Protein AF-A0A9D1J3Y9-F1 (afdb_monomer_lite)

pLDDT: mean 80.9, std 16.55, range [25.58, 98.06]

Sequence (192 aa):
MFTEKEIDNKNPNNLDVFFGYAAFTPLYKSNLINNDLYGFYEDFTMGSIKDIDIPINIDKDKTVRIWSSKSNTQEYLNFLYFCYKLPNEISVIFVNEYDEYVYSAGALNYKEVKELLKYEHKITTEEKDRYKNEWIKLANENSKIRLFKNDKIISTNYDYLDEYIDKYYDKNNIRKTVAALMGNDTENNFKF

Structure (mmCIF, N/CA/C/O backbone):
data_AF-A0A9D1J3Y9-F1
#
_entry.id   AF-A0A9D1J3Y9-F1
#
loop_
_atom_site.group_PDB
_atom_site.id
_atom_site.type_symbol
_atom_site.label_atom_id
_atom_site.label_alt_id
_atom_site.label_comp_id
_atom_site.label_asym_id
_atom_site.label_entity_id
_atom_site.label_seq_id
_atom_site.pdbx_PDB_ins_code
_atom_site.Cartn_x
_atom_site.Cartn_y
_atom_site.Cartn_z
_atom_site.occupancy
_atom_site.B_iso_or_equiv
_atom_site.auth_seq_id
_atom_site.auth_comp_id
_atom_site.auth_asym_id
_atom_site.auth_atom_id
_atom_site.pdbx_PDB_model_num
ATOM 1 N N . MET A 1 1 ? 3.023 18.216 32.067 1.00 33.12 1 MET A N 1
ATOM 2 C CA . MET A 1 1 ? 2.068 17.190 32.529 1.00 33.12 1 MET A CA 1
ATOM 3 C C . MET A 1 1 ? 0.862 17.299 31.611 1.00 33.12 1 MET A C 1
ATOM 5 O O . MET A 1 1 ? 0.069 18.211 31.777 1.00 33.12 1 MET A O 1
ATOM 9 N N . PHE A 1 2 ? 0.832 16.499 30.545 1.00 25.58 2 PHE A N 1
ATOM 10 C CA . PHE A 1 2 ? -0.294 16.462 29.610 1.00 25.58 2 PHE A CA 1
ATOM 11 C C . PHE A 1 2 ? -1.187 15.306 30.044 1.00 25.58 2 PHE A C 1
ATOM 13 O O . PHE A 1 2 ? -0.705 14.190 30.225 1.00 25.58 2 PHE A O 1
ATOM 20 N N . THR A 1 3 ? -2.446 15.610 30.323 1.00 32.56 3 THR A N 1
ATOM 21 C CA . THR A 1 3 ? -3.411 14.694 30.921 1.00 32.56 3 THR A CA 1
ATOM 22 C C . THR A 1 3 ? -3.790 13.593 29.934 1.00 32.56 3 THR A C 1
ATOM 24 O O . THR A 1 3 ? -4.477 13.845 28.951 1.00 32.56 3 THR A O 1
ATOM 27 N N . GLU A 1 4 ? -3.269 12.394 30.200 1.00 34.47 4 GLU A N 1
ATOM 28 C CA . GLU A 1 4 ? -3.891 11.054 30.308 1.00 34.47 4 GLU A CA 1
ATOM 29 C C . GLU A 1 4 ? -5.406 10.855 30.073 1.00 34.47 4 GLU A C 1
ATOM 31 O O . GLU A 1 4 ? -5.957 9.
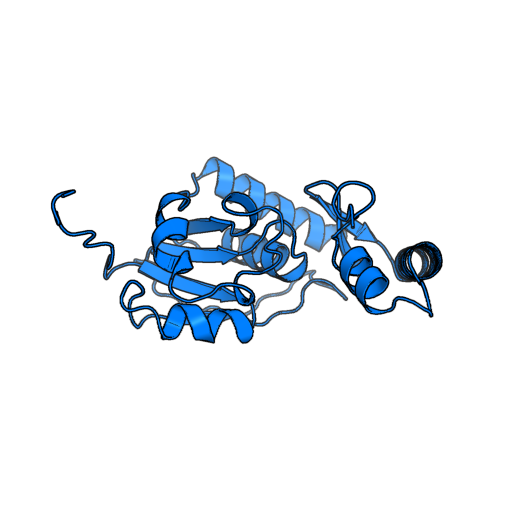850 30.510 1.00 34.47 4 GLU A O 1
ATOM 36 N N . LYS A 1 5 ? -6.108 11.713 29.327 1.00 34.97 5 LYS A N 1
ATOM 37 C CA . LYS A 1 5 ? -7.347 11.285 28.669 1.00 34.97 5 LYS A CA 1
ATOM 38 C C . LYS A 1 5 ? -6.965 10.339 27.534 1.00 34.97 5 LYS A C 1
ATOM 40 O O . LYS A 1 5 ? -6.739 10.763 26.407 1.00 34.97 5 LYS A O 1
ATOM 45 N N . GLU A 1 6 ? -6.764 9.082 27.915 1.00 41.53 6 GLU A N 1
ATOM 46 C CA . GLU A 1 6 ? -7.301 7.912 27.225 1.00 41.53 6 GLU A CA 1
ATOM 47 C C . GLU A 1 6 ? -7.290 8.050 25.701 1.00 41.53 6 GLU A C 1
ATOM 49 O O . GLU A 1 6 ? -8.289 8.368 25.061 1.00 41.53 6 GLU A O 1
ATOM 54 N N . ILE A 1 7 ? -6.128 7.771 25.107 1.00 43.50 7 ILE A N 1
ATOM 55 C CA . ILE A 1 7 ? -6.083 7.272 23.734 1.00 43.50 7 ILE A CA 1
ATOM 56 C C . ILE A 1 7 ? -6.680 5.865 23.799 1.00 43.50 7 ILE A C 1
ATOM 58 O O . ILE A 1 7 ? -5.968 4.865 23.861 1.00 43.50 7 ILE A O 1
ATOM 62 N N . ASP A 1 8 ? -8.004 5.806 23.832 1.00 44.75 8 ASP A N 1
ATOM 63 C CA . ASP A 1 8 ? -8.805 4.596 23.691 1.00 44.75 8 ASP A CA 1
ATOM 64 C C . ASP A 1 8 ? -8.859 4.221 22.192 1.00 44.75 8 ASP A C 1
ATOM 66 O O . ASP A 1 8 ? -9.909 4.006 21.601 1.00 44.75 8 ASP A O 1
ATOM 70 N N . ASN A 1 9 ? -7.694 4.213 21.518 1.00 51.62 9 ASN A N 1
ATOM 71 C CA . ASN A 1 9 ? -7.585 3.941 20.071 1.00 51.62 9 ASN A CA 1
ATOM 72 C C . ASN A 1 9 ? -7.682 2.455 19.727 1.00 51.62 9 ASN A C 1
ATOM 74 O O . ASN A 1 9 ? -7.563 2.081 18.556 1.00 51.62 9 ASN A O 1
ATOM 78 N N . LYS A 1 10 ? -7.940 1.606 20.725 1.00 52.09 10 LYS A N 1
ATOM 79 C CA . LYS A 1 10 ? -8.501 0.287 20.479 1.00 52.09 10 LYS A CA 1
ATOM 80 C C . LYS A 1 10 ? -9.935 0.489 20.017 1.00 52.09 10 LYS A C 1
ATOM 82 O O . LYS A 1 10 ? -10.852 0.285 20.794 1.00 52.09 10 LYS A O 1
ATOM 87 N N . ASN A 1 11 ? -10.141 0.873 18.759 1.00 59.44 11 ASN A N 1
ATOM 88 C CA . ASN A 1 11 ? -11.449 0.699 18.152 1.00 59.44 11 ASN A CA 1
ATOM 89 C C . ASN A 1 11 ? -11.619 -0.815 17.934 1.00 59.44 11 ASN A C 1
ATOM 91 O O . ASN A 1 11 ? -10.954 -1.367 17.053 1.00 59.44 11 ASN A O 1
ATOM 95 N N . PRO A 1 12 ? -12.424 -1.521 18.751 1.00 59.22 12 PRO A N 1
ATOM 96 C CA . PRO A 1 12 ? -12.570 -2.975 18.655 1.00 59.22 12 PRO A CA 1
ATOM 97 C C . PRO A 1 12 ? -13.143 -3.422 17.304 1.00 59.22 12 PRO A C 1
ATOM 99 O O . PRO A 1 12 ? -13.069 -4.601 16.977 1.00 59.22 12 PRO A O 1
ATOM 102 N N . ASN A 1 13 ? -13.667 -2.483 16.511 1.00 71.56 13 ASN A N 1
ATOM 103 C CA . ASN A 1 13 ? -14.254 -2.745 15.203 1.00 71.56 13 ASN A CA 1
ATOM 104 C C . ASN A 1 13 ? -13.260 -2.629 14.037 1.00 71.56 13 ASN A C 1
ATOM 106 O O . ASN A 1 13 ? -13.643 -2.900 12.896 1.00 71.56 13 ASN A O 1
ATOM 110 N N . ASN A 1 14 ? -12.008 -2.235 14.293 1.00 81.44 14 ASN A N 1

────────────────────

» Problem statement
Return the data above in its exact wording, with none of the pictures.

» Task output
Protein AF-A0A9D1J3Y9-F1 (afdb_monomer_lite)

pLDDT: mean 80.9, std 16.55, range [25.58, 98.06]

Sequence (192 aa):
MFTEKEIDNKNPNNLDVFFGYAAFTPLYKSNLINNDLYGFYEDFTMGSIKDIDIPINIDKDKTVRIWSSKSNTQEYLNFLYFCYKLPNEISVIFVNEYDEYVYSAGALNYKEVKELLKYEHKITTEEKDRYKNEWIKLANENSKIRLFKNDKIISTNYDYLDEYIDKYYDKNNIRKTVAALMGNDTENNFKF

Structure (mmCIF, N/CA/C/O backbone):
data_AF-A0A9D1J3Y9-F1
#
_entry.id   AF-A0A9D1J3Y9-F1
#
loop_
_atom_site.group_PDB
_atom_site.id
_atom_site.type_symbol
_atom_site.label_atom_id
_atom_site.label_alt_id
_atom_site.label_comp_id
_atom_site.label_asym_id
_atom_site.label_entity_id
_atom_site.label_seq_id
_atom_site.pdbx_PDB_ins_code
_atom_site.Cartn_x
_atom_site.Cartn_y
_atom_site.Cartn_z
_atom_site.occupancy
_atom_site.B_iso_or_equiv
_atom_site.auth_seq_id
_atom_site.auth_comp_id
_atom_site.auth_asym_id
_atom_site.auth_atom_id
_atom_site.pdbx_PDB_model_num
ATOM 1 N N . MET A 1 1 ? 3.023 18.216 32.067 1.00 33.12 1 MET A N 1
ATOM 2 C CA . MET A 1 1 ? 2.068 17.190 32.529 1.00 33.12 1 MET A CA 1
ATOM 3 C C . MET A 1 1 ? 0.862 17.299 31.611 1.00 33.12 1 MET A C 1
ATOM 5 O O . MET A 1 1 ? 0.069 18.211 31.777 1.00 33.12 1 MET A O 1
ATOM 9 N N . PHE A 1 2 ? 0.832 16.499 30.545 1.00 25.58 2 PHE A N 1
ATOM 10 C CA . PHE A 1 2 ? -0.294 16.462 29.610 1.00 25.58 2 PHE A CA 1
ATOM 11 C C . PHE A 1 2 ? -1.187 15.306 30.044 1.00 25.58 2 PHE A C 1
ATOM 13 O O . PHE A 1 2 ? -0.705 14.190 30.225 1.00 25.58 2 PHE A O 1
ATOM 20 N N . THR A 1 3 ? -2.446 15.610 30.323 1.00 32.56 3 THR A N 1
ATOM 21 C CA . THR A 1 3 ? -3.411 14.694 30.921 1.00 32.56 3 THR A CA 1
ATOM 22 C C . THR A 1 3 ? -3.790 13.593 29.934 1.00 32.56 3 THR A C 1
ATOM 24 O O . THR A 1 3 ? -4.477 13.845 28.951 1.00 32.56 3 THR A O 1
ATOM 27 N N . GLU A 1 4 ? -3.269 12.394 30.200 1.00 34.47 4 GLU A N 1
ATOM 28 C CA . GLU A 1 4 ? -3.891 11.054 30.308 1.00 34.47 4 GLU A CA 1
ATOM 29 C C . GLU A 1 4 ? -5.406 10.855 30.073 1.00 34.47 4 GLU A C 1
ATOM 31 O O . GLU A 1 4 ? -5.957 9.
850 30.510 1.00 34.47 4 GLU A O 1
ATOM 36 N N . LYS A 1 5 ? -6.108 11.713 29.327 1.00 34.97 5 LYS A N 1
ATOM 37 C CA . LYS A 1 5 ? -7.347 11.285 28.669 1.00 34.97 5 LYS A CA 1
ATOM 38 C C . LYS A 1 5 ? -6.965 10.339 27.534 1.00 34.97 5 LYS A C 1
ATOM 40 O O . LYS A 1 5 ? -6.739 10.763 26.407 1.00 34.97 5 LYS A O 1
ATOM 45 N N . GLU A 1 6 ? -6.764 9.082 27.915 1.00 41.53 6 GLU A N 1
ATOM 46 C CA . GLU A 1 6 ? -7.301 7.912 27.225 1.00 41.53 6 GLU A CA 1
ATOM 47 C C . GLU A 1 6 ? -7.290 8.050 25.701 1.00 41.53 6 GLU A C 1
ATOM 49 O O . GLU A 1 6 ? -8.289 8.368 25.061 1.00 41.53 6 GLU A O 1
ATOM 54 N N . ILE A 1 7 ? -6.128 7.771 25.107 1.00 43.50 7 ILE A N 1
ATOM 55 C CA . ILE A 1 7 ? -6.083 7.272 23.734 1.00 43.50 7 ILE A CA 1
ATOM 56 C C . ILE A 1 7 ? -6.680 5.865 23.799 1.00 43.50 7 ILE A C 1
ATOM 58 O O . ILE A 1 7 ? -5.968 4.865 23.861 1.00 43.50 7 ILE A O 1
ATOM 62 N N . ASP A 1 8 ? -8.004 5.806 23.832 1.00 44.75 8 ASP A N 1
ATOM 63 C CA . ASP A 1 8 ? -8.805 4.596 23.691 1.00 44.75 8 ASP A CA 1
ATOM 64 C C . ASP A 1 8 ? -8.859 4.221 22.192 1.00 44.75 8 ASP A C 1
ATOM 66 O O . ASP A 1 8 ? -9.909 4.006 21.601 1.00 44.75 8 ASP A O 1
ATOM 70 N N . ASN A 1 9 ? -7.694 4.213 21.518 1.00 51.62 9 ASN A N 1
ATOM 71 C CA . ASN A 1 9 ? -7.585 3.941 20.071 1.00 51.62 9 ASN A CA 1
ATOM 72 C C . ASN A 1 9 ? -7.682 2.455 19.727 1.00 51.62 9 ASN A C 1
ATOM 74 O O . ASN A 1 9 ? -7.563 2.081 18.556 1.00 51.62 9 ASN A O 1
ATOM 78 N N . LYS A 1 10 ? -7.940 1.606 20.725 1.00 52.09 10 LYS A N 1
ATOM 79 C CA . LYS A 1 10 ? -8.501 0.287 20.479 1.00 52.09 10 LYS A CA 1
ATOM 80 C C . LYS A 1 10 ? -9.935 0.489 20.017 1.00 52.09 10 LYS A C 1
ATOM 82 O O . LYS A 1 10 ? -10.852 0.285 20.794 1.00 52.09 10 LYS A O 1
ATOM 87 N N . ASN A 1 11 ? -10.141 0.873 18.759 1.00 59.44 11 ASN A N 1
ATOM 88 C CA . ASN A 1 11 ? -11.449 0.699 18.152 1.00 59.44 11 ASN A CA 1
ATOM 89 C C . ASN A 1 11 ? -11.619 -0.815 17.934 1.00 59.44 11 ASN A C 1
ATOM 91 O O . ASN A 1 11 ? -10.954 -1.367 17.053 1.00 59.44 11 ASN A O 1
ATOM 95 N N . PRO A 1 12 ? -12.424 -1.521 18.751 1.00 59.22 12 PRO A N 1
ATOM 96 C CA . PRO A 1 12 ? -12.570 -2.975 18.655 1.00 59.22 12 PRO A CA 1
ATOM 97 C C . PRO A 1 12 ? -13.143 -3.422 17.304 1.00 59.22 12 PRO A C 1
ATOM 99 O O . PRO A 1 12 ? -13.069 -4.601 16.977 1.00 59.22 12 PRO A O 1
ATOM 102 N N . ASN A 1 13 ? -13.667 -2.483 16.511 1.00 71.56 13 ASN A N 1
ATOM 103 C CA . ASN A 1 13 ? -14.254 -2.745 15.203 1.00 71.56 13 ASN A CA 1
ATOM 104 C C . ASN A 1 13 ? -13.260 -2.629 14.037 1.00 71.56 13 ASN A C 1
ATOM 106 O O . ASN A 1 13 ? -13.643 -2.900 12.896 1.00 71.56 13 ASN A O 1
ATOM 110 N N . ASN A 1 14 ? -12.008 -2.235 14.293 1.00 81.44 14 ASN A N 1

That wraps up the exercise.